All the early colonial inventories of wearing-apparel contain doublets. Richard Sawyer died in 1648 in Windsor, Connecticut; he was a plain average “Goodman Citizen.” A part of his apparel was thus inventoried:—
| £; | s. | d. | |
| 1 musck-colour’d cloth doublitt &; breeches | 1 | ||
| 1 bucks leather doublitt | 12 | ||
| 1 calves leather doublitt | 6 | ||
| 1 liver-colour’d doublitt &; jacket &; breeches | 7 | ||
| 1 haire-colour’d doublitt &; jackett &; breeches | 5 | ||
| 1 paire canvas drawers | 1 | 6 | |
| 1 olde coate. 1 paire old gray breeches | 5 | ||
| 1 stuffe jackett | 2 | 6 |
William Kempe of “Duxborrow,” a settler of importance, died in 1641. His wardrobe was more varied, and ample and rich. He left two buff-coats and leather doublets with silver buttons; cloth doublets, three horsemen’s coats, “frize jerkines,” three cassocks, two cloaks.
Of course we turn to Stubbes to see what he can say for or against doublets. His outcry here is against their size; and those who know the “great pease-cod-bellied doublets” of Elizabeth’s day will agree with him that they look as if a man were wholly gone to “gourmandice and gluttonie.”
A Doublet.
Stubbes has a very good list of coats and jerkins in which he gives incidentally an excellent description by which we may know a mandillion:—
“Their coates and jerkins as they be diuers in colours so be they diuers in fashions; for some be made with collars, some without, some close to the body, some loose, which they call mandilians, couering the whole body down to the thigh, like bags or sacks, that were drawne ouer them, hiding the dimensions and lineaments of the body.
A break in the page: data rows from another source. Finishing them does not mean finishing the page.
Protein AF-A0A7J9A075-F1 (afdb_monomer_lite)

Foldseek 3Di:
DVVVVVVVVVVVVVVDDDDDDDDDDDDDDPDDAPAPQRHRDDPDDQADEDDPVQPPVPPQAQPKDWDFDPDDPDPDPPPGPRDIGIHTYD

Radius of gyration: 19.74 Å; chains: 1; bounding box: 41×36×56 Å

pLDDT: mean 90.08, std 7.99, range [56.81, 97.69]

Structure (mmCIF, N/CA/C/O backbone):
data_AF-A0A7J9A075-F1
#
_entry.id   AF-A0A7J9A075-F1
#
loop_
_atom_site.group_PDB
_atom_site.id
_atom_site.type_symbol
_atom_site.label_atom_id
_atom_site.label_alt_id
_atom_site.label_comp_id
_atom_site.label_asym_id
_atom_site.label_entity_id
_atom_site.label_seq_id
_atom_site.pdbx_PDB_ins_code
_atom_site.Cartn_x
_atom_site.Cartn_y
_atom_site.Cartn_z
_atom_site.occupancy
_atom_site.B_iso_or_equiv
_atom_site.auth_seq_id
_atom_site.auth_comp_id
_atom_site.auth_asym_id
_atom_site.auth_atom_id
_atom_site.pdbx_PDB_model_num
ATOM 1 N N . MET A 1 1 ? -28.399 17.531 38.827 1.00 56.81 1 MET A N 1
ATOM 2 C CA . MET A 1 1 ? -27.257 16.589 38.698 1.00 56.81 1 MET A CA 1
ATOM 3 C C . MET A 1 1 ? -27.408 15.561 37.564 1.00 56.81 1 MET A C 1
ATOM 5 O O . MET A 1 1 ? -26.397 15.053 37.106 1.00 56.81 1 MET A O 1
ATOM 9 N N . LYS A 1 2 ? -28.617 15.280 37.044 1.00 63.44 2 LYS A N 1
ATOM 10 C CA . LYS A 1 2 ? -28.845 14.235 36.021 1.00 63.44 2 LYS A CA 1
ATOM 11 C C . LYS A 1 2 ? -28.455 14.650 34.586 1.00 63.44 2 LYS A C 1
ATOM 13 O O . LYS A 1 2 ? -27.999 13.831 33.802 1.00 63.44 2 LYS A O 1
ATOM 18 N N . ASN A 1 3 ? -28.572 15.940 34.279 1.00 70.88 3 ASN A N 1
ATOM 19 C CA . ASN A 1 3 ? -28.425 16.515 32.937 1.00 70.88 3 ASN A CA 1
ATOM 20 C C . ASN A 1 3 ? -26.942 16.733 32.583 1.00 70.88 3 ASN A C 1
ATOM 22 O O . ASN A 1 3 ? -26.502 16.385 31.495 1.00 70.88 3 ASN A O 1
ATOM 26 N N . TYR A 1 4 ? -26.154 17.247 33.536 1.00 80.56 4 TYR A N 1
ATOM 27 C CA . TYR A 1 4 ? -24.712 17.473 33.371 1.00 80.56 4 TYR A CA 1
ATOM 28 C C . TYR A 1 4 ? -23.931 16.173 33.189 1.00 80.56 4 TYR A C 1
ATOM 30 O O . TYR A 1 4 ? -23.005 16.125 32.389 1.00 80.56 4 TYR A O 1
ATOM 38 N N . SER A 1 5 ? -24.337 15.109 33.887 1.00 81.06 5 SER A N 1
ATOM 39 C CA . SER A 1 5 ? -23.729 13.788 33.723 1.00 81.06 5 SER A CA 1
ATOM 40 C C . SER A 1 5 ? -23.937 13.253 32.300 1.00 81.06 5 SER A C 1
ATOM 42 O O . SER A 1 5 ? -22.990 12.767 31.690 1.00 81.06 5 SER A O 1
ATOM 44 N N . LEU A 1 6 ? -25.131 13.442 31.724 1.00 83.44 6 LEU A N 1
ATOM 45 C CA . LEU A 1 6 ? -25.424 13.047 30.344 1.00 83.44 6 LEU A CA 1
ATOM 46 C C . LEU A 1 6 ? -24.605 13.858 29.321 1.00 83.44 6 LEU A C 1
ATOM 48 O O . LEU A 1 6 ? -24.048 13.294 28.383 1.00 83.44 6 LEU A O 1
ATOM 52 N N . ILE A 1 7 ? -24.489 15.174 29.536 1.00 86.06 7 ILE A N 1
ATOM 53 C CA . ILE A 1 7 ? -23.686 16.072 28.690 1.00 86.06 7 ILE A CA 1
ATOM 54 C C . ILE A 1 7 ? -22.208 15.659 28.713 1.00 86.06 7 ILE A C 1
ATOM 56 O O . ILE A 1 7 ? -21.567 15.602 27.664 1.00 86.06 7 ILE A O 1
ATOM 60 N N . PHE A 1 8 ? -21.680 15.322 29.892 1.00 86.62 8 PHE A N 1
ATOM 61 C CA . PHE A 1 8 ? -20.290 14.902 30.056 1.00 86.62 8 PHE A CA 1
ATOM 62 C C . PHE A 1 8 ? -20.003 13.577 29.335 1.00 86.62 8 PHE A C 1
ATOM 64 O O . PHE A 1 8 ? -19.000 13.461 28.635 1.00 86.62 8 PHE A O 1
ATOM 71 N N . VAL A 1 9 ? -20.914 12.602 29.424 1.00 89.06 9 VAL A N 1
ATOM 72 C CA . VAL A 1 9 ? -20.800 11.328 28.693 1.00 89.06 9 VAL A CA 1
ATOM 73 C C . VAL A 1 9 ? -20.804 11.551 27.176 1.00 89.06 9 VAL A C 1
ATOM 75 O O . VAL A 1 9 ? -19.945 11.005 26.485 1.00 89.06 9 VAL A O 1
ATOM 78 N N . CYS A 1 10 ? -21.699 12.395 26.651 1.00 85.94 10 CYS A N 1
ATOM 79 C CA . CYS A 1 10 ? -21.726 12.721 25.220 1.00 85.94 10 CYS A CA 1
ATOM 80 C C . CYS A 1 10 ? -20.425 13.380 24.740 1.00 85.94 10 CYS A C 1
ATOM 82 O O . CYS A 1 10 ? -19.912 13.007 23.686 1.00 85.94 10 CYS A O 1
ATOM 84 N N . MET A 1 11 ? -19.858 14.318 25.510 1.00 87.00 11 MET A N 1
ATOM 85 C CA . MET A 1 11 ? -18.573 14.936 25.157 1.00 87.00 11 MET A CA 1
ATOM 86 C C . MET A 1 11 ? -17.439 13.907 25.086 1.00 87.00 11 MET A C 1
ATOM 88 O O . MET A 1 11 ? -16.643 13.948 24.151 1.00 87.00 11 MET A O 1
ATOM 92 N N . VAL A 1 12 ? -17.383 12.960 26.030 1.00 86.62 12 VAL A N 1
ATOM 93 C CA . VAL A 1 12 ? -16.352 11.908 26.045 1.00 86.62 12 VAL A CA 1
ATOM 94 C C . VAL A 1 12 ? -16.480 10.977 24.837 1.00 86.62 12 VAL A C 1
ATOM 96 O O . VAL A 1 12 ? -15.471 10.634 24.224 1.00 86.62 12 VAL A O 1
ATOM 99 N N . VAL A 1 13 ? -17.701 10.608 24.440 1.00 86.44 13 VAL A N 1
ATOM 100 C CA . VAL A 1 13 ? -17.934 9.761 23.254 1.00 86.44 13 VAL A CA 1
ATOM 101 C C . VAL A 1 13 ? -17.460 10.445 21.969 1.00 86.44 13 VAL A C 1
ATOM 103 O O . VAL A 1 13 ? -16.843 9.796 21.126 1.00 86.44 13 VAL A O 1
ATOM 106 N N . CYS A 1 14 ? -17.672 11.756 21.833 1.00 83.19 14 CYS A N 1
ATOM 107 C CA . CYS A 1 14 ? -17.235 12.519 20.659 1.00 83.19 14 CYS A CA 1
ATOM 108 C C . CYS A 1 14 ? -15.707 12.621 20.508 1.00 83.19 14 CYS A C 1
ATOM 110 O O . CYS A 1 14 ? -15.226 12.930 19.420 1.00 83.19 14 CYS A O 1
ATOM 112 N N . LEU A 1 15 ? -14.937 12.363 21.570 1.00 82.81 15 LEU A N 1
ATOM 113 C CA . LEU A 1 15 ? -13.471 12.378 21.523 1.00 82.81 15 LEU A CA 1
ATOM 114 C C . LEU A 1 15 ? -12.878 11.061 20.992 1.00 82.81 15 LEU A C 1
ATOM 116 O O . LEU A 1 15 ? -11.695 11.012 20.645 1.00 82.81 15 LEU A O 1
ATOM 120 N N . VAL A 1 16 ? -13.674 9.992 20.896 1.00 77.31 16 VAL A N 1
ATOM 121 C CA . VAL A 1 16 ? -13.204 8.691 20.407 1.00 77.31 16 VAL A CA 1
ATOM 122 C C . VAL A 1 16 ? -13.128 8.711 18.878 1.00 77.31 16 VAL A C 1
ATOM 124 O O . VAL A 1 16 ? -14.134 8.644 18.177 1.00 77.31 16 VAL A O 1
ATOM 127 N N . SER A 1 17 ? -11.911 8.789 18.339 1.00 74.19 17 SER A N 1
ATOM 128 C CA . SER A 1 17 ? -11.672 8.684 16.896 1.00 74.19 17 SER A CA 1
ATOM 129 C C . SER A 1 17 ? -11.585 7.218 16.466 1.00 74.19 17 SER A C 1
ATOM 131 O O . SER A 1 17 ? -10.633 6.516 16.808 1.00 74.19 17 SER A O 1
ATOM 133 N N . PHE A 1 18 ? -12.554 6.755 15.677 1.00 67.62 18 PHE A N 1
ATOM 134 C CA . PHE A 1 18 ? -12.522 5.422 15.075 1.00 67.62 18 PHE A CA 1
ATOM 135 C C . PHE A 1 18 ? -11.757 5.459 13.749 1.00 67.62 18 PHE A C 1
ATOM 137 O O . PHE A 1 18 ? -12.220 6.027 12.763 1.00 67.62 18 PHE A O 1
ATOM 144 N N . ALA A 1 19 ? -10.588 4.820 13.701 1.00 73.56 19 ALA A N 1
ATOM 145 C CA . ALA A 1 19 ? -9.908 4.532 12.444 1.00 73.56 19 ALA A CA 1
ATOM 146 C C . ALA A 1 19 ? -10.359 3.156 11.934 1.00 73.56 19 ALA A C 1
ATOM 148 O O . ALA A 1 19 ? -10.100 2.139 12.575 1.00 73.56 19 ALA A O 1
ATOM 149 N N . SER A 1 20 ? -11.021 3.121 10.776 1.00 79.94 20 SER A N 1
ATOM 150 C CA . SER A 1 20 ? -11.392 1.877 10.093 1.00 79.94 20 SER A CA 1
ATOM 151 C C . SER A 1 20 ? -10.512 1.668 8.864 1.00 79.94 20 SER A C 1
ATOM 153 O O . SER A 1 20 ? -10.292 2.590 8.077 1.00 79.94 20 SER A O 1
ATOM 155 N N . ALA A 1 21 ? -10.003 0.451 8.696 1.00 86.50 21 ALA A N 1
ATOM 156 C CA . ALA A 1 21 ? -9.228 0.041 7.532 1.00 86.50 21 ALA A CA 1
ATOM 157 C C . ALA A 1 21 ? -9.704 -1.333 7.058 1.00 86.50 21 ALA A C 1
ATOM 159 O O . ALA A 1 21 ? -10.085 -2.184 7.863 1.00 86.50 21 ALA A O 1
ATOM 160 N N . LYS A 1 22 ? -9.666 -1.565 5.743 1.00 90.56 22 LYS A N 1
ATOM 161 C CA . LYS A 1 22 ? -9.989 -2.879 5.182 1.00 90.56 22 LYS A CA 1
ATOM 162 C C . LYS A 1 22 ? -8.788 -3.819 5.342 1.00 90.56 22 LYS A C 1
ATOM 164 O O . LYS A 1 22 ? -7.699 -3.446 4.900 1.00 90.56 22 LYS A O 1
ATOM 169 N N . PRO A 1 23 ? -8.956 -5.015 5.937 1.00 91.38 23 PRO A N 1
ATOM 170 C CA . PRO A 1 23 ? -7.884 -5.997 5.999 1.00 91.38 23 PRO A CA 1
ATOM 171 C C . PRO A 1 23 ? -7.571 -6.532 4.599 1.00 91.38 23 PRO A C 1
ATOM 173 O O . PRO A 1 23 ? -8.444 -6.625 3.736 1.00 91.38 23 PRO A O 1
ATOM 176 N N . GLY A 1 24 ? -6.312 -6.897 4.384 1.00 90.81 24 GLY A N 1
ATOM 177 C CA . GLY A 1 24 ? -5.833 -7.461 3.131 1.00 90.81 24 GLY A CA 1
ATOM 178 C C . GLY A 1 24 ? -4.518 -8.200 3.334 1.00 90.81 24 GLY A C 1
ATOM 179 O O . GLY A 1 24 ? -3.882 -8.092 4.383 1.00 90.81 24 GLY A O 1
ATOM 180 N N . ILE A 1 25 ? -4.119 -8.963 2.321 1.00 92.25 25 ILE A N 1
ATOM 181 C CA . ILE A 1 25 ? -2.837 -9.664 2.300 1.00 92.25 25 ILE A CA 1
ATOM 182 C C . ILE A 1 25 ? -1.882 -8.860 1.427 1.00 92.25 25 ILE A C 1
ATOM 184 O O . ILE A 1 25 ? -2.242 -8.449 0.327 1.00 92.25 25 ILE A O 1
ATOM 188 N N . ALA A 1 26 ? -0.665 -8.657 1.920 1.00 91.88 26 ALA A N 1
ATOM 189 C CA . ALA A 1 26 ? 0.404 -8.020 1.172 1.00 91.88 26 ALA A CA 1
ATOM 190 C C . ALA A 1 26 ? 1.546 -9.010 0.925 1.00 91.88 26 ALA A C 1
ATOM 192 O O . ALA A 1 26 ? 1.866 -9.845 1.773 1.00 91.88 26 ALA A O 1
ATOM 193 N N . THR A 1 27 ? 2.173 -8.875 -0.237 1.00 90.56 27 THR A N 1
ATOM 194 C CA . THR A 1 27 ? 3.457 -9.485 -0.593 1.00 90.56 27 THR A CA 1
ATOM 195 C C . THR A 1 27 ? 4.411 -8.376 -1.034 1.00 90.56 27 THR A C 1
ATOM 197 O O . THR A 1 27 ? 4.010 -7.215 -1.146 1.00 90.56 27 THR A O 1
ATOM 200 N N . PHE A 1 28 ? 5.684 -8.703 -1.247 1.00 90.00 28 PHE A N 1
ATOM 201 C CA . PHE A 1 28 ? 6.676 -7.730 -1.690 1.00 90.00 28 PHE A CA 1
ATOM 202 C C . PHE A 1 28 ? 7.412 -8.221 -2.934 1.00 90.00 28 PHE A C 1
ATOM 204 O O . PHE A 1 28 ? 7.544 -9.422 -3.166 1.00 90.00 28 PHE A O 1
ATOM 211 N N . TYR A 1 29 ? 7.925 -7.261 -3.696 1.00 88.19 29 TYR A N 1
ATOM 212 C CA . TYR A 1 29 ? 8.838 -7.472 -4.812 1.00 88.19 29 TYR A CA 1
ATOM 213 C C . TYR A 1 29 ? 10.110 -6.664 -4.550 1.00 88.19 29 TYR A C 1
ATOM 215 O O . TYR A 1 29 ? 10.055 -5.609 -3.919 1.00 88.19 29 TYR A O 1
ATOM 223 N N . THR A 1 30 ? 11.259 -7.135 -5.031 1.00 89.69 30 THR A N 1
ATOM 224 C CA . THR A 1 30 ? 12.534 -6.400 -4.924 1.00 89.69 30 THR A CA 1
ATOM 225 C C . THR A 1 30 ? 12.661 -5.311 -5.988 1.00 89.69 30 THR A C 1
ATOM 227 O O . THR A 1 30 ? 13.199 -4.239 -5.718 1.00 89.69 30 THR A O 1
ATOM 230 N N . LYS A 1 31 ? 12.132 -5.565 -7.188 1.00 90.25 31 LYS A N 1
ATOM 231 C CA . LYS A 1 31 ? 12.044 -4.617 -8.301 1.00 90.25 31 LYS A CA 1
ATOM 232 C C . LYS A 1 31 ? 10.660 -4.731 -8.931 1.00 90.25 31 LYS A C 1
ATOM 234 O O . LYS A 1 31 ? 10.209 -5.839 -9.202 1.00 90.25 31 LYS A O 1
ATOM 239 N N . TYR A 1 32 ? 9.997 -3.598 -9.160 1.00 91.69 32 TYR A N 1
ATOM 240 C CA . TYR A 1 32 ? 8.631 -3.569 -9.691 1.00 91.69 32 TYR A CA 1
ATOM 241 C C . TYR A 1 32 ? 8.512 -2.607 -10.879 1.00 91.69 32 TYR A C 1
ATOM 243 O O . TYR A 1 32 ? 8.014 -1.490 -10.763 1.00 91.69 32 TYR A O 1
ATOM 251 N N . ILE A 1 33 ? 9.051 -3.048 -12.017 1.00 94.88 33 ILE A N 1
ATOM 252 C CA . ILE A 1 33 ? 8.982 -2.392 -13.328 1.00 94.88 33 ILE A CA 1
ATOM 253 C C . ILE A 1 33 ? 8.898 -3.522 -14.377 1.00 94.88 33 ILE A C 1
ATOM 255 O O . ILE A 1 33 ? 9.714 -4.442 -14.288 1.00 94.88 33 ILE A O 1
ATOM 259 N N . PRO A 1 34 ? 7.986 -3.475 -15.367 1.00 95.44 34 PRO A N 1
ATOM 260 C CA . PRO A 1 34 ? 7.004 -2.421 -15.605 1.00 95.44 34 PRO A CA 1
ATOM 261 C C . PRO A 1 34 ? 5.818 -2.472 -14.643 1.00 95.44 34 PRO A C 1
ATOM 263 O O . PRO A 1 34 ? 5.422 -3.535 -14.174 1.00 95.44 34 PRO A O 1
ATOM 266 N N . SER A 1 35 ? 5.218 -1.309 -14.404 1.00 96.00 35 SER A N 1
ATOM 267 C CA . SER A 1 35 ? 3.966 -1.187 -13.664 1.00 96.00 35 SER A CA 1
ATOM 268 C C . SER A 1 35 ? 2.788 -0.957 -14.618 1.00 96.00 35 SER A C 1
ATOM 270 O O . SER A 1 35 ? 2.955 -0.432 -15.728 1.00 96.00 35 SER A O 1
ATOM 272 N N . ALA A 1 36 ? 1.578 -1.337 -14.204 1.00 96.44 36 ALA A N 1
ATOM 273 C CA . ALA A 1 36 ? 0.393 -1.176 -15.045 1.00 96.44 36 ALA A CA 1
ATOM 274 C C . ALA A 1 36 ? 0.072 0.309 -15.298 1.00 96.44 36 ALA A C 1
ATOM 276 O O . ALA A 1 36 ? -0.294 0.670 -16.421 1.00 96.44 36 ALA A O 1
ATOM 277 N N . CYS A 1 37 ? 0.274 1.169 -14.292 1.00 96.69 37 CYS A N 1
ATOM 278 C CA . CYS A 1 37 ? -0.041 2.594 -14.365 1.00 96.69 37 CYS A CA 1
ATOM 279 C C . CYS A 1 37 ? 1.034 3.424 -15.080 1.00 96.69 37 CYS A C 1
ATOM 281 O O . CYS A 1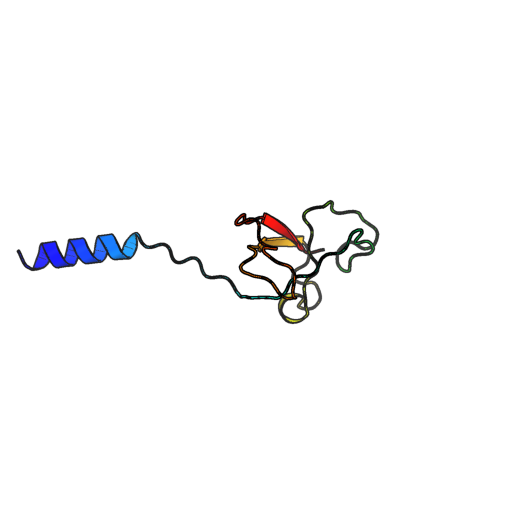 37 ? 0.701 4.365 -15.799 1.00 96.69 37 CYS A O 1
ATOM 283 N N . PHE A 1 38 ? 2.320 3.111 -14.879 1.00 97.06 38 PHE A N 1
ATOM 284 C CA . PHE A 1 38 ? 3.436 3.979 -15.291 1.00 97.06 38 PHE A CA 1
ATOM 285 C C . PHE A 1 38 ? 4.442 3.303 -16.234 1.00 97.06 38 PHE A C 1
ATOM 287 O O . PHE A 1 38 ? 5.455 3.911 -16.593 1.00 97.06 38 PHE A O 1
ATOM 294 N N . LYS A 1 39 ? 4.143 2.083 -16.702 1.00 96.38 39 LYS A N 1
ATOM 295 C CA . LYS A 1 39 ? 4.965 1.322 -17.655 1.00 96.38 39 LYS A CA 1
ATOM 296 C C . LYS A 1 39 ? 6.393 1.164 -17.123 1.00 96.38 39 LYS A C 1
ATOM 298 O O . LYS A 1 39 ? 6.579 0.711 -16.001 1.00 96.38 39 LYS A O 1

Some are buttoned down the breast, some vnder the arme, and some down the backe, some with flaps over the brest, some without, some with great sleeves, some with small, some with none at all, some pleated and crested behind and curiously gathered and some not.”
An old satirical print, dated 1644, gives drawings of men of all the new varieties of religious belief and practices which “pestered Christians” at the beginning of the century. With the exception of the Adamite, whose garb is that of Adam in the Garden of Eden, all ten wear doublets. These vary slightly, much less than in Stubbes’s list of jerkins. One is open up the back with buttons and button-loops. Another has the “four laps on a side,” showing it is a jerkin. Another is opened on the hips; one is slit at back and hips. All save one from neck to hem are buttoned in front with a single row of buttons, with no lapells, collar, or cuffs, and no “flaps,” no ornaments or trimming. A linen shirt-cuff and a plain band finish sleeves and neck of all save the Arminian, who wears a small ruff. Not one of these doublets is a graceful or an elegant garment. All are shapeless and over-plain; and have none of the French smartness that came from the spreading coat-skirts of men’s later wear.